#### Task description
Under this line are the records; write out word for word the part that begins at the line containing "ATOM 10 C CA" and ends at the line containing "ATOM 35 C C", and no more.

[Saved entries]
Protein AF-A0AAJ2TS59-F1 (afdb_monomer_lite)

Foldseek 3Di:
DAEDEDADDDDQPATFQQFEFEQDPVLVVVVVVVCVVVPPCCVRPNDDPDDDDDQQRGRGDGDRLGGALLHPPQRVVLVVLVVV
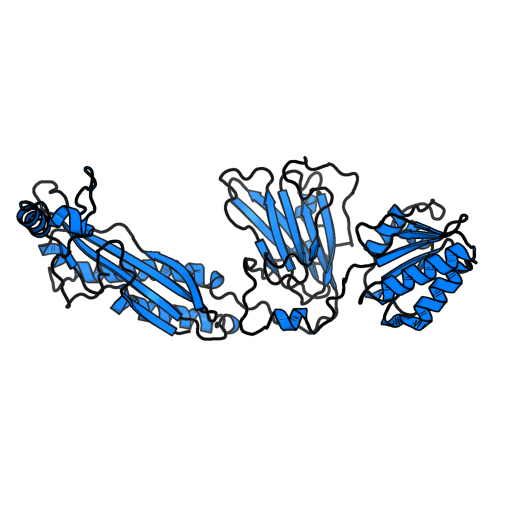VCVVQVQLPDDADKYWYKHRGGFYFGWDDDDPNATKTWGWGWIWIWIQHRVRDIDTQFIQGPGTDIDHPCVCPPPNRPVVVVVSNVSSVVRSVSNSVCSCVVRPRPAPQDDPAQAKEKEKEFDDQFKDKKKDWLDQFPVCNVRIDDDPQDDPDLVDRRDPDPDQEADLDFAAAPVNVVDPHTHIYMDIGGANGKMKIWMDGSDPDVLPDDTQMKIHGHHHPWYKYWDWDDDPSHTHIAIFIQDPNRDTHHGPMHGGHNDDDDPVDPPVCVPVPDQPAPQQQEWQWEQDPQGIWIDGSDPPDDIDGAGLDPVSLVVLVVSLVVQLVGANYEYEYEAQDPPDDGPSVVSVLVSCLVCVVSYFYAYDYCQRLCVVVVHDSPDDDDPVSSVVSVSSDDPVRGGND

Secondary structure (DSSP, 8-state):
-EEEEEE---BTTBPP-SEEEEE-HHHHHHHHHHTTSTHHHHHHH-S-TT----GGGS--EEEEEEE-HHHHTHHHHHHHHHHHHHHH-GGGS-SS--EEEEEEEEEEEEE---BTTB-EEEEEEEEEEEEE-TTS-EEEEEEE-PPPPEEEHHHHHHHHHHHHHHHHHHHHHHHHHHHHTTHHHHSPPPP--------EEEEEEE--SSEEEEEEES-SSTT--SSEE--TTS-S-TTSPPP--S---B-S-PPPPHHHHH-SS--EEEEEEETTS-EEEEEEESS--TTS-S-EEEEE-PPTT-EEEEEEEEETTEEEEEEEEE-TT--EEE---EEPPSS---TTS-HHHHTTSS----TT-EEEEEEETTEEEEE-SSTTPPPEEE-SSHHHHHHHHHHHHHHHHSTT-EEEEEESSTT---HHHHHHHHHHHHTTTTS-EEEEEHHHHHHHTT--TT----HHHHHHHHHHS-GGG----

Structure (mmCIF, N/CA/C/O backbone):
data_AF-A0AAJ2TS59-F1
#
_entry.id   AF-A0AAJ2TS59-F1
#
loop_
_atom_site.group_PDB
_atom_site.id
_atom_site.type_symbol
_atom_site.label_atom_id
_atom_site.label_alt_id
_atom_site.label_comp_id
_atom_site.label_asym_id
_atom_site.label_entity_id
_atom_site.label_seq_id
_atom_site.pdbx_PDB_ins_code
_atom_site.Cartn_x
_atom_site.Cartn_y
_atom_site.Cartn_z
_atom_site.occupancy
_atom_site.B_iso_or_equiv
_atom_site.auth_seq_id
_atom_site.auth_comp_id
_atom_site.auth_asym_id
_atom_site.auth_atom_id
_atom_site.pdbx_PDB_model_num
ATOM 1 N N . MET A 1 1 ? -4.832 -18.614 8.738 1.00 72.69 1 MET A N 1
ATOM 2 C CA . MET A 1 1 ? -4.809 -17.460 9.665 1.00 72.69 1 MET A CA 1
ATOM 3 C C . MET A 1 1 ? -5.436 -17.889 10.982 1.00 72.69 1 MET A C 1
ATOM 5 O O . MET A 1 1 ? -6.386 -18.655 10.942 1.00 72.69 1 MET A O 1
ATOM 9 N N . ALA A 1 2 ? -4.895 -17.458 12.120 1.00 82.19 2 ALA A N 1
ATOM 10 C CA . ALA A 1 2 ? -5.472 -17.732 13.437 1.00 82.19 2 ALA A CA 1
ATOM 11 C C . ALA A 1 2 ? -5.953 -16.429 14.087 1.00 82.19 2 ALA A C 1
ATOM 13 O O . ALA A 1 2 ? -5.424 -15.356 13.789 1.00 82.19 2 ALA A O 1
ATOM 14 N N . ILE A 1 3 ? -6.926 -16.527 14.989 1.00 85.50 3 ILE A N 1
ATOM 15 C CA . ILE A 1 3 ? -7.388 -15.415 15.823 1.00 85.50 3 ILE A CA 1
ATOM 16 C C . ILE A 1 3 ? -7.138 -15.805 17.277 1.00 85.50 3 ILE A C 1
ATOM 18 O O . ILE A 1 3 ? -7.480 -16.910 17.689 1.00 85.50 3 ILE A O 1
ATOM 22 N N . SER A 1 4 ? -6.535 -14.911 18.054 1.00 87.94 4 SER A N 1
ATOM 23 C CA . SER A 1 4 ? -6.341 -15.095 19.493 1.00 87.94 4 SER A CA 1
ATOM 24 C C . SER A 1 4 ? -6.887 -13.886 20.223 1.00 87.94 4 SER A C 1
ATOM 26 O O . SER A 1 4 ? -6.422 -12.772 19.997 1.00 87.94 4 SER A O 1
ATOM 28 N N . ALA A 1 5 ? -7.822 -14.107 21.139 1.00 88.44 5 ALA A N 1
ATOM 29 C CA . ALA A 1 5 ? -8.202 -13.099 22.117 1.00 88.44 5 ALA A CA 1
ATOM 30 C C . ALA A 1 5 ? -7.309 -13.201 23.353 1.00 88.44 5 ALA A C 1
ATOM 32 O O . ALA A 1 5 ? -6.896 -14.294 23.743 1.00 88.44 5 ALA A O 1
ATOM 33 N N . GLY A 1 6 ? -6.999 -12.066 23.965 1.00 87.12 6 GLY A N 1
ATOM 34 C CA . GLY A 1 6 ? -6.193 -12.036 25.174 1.00 87.12 6 GLY A CA 1
ATOM 35 C C . GLY A 1 6 ? -6.191 -10.677 25.852 1.00 87.12 6 GLY A C 1
ATOM 36 O O . GLY A 1 6 ? -6.707 -9.687 25.334 1.00 87.12 6 GLY A O 1
ATOM 37 N N . ALA A 1 7 ? -5.581 -10.643 27.030 1.00 84.12 7 ALA A N 1
ATOM 38 C CA . ALA A 1 7 ? -5.287 -9.400 27.721 1.00 84.12 7 ALA A CA 1
ATOM 39 C C . ALA A 1 7 ? -4.274 -8.572 26.905 1.00 84.12 7 ALA A C 1
ATOM 41 O O . ALA A 1 7 ? -3.307 -9.120 26.370 1.00 84.12 7 ALA A O 1
ATOM 42 N N . GLY A 1 8 ? -4.509 -7.263 26.797 1.00 77.06 8 GLY A N 1
ATOM 43 C CA . GLY A 1 8 ? -3.562 -6.320 26.203 1.00 77.06 8 GLY A CA 1
ATOM 44 C C . GLY A 1 8 ? -2.334 -6.070 27.079 1.00 77.06 8 GLY A C 1
ATOM 45 O O . GLY A 1 8 ? -2.161 -6.675 28.136 1.00 77.06 8 GLY A O 1
ATOM 46 N N . GLN A 1 9 ? -1.457 -5.165 26.643 1.00 68.12 9 GLN A N 1
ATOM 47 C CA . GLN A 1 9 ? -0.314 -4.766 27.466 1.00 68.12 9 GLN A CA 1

#### Task output
ATOM 10 C CA . ALA A 1 2 ? -5.472 -17.732 13.437 1.00 82.19 2 ALA A CA 1
ATOM 11 C C . ALA A 1 2 ? -5.953 -16.429 14.087 1.00 82.19 2 ALA A C 1
ATOM 13 O O . ALA A 1 2 ? -5.424 -15.356 13.789 1.00 82.19 2 ALA A O 1
ATOM 14 N N . ILE A 1 3 ? -6.926 -16.527 14.989 1.00 85.50 3 ILE A N 1
ATOM 15 C CA . ILE A 1 3 ? -7.388 -15.415 15.823 1.00 85.50 3 ILE A CA 1
ATOM 16 C C . ILE A 1 3 ? -7.138 -15.805 17.277 1.00 85.50 3 ILE A C 1
ATOM 18 O O . ILE A 1 3 ? -7.480 -16.910 17.689 1.00 85.50 3 ILE A O 1
ATOM 22 N N . SER A 1 4 ? -6.535 -14.911 18.054 1.00 87.94 4 SER A N 1
ATOM 23 C CA . SER A 1 4 ? -6.341 -15.095 19.493 1.00 87.94 4 SER A CA 1
ATOM 24 C C . SER A 1 4 ? -6.887 -13.886 20.223 1.00 87.94 4 SER A C 1
ATOM 26 O O . SER A 1 4 ? -6.422 -12.772 19.997 1.00 87.94 4 SER A O 1
ATOM 28 N N . ALA A 1 5 ? -7.822 -14.107 21.139 1.00 88.44 5 ALA A N 1
ATOM 29 C CA . ALA A 1 5 ? -8.202 -13.099 22.117 1.00 88.44 5 ALA A CA 1
ATOM 30 C C . ALA A 1 5 ? -7.309 -13.201 23.353 1.00 88.44 5 ALA A C 1
ATOM 32 O O . ALA A 1 5 ? -6.896 -14.294 23.743 1.00 88.44 5 ALA A O 1
ATOM 33 N N . GLY A 1 6 ? -6.999 -12.066 23.965 1.00 87.12 6 GLY A N 1
ATOM 34 C CA . GLY A 1 6 ? -6.193 -12.036 25.174 1.00 87.12 6 GLY A CA 1
ATOM 35 C C . GLY A 1 6 ? -6.191 -10.677 25.852 1.00 87.12 6 GLY A C 1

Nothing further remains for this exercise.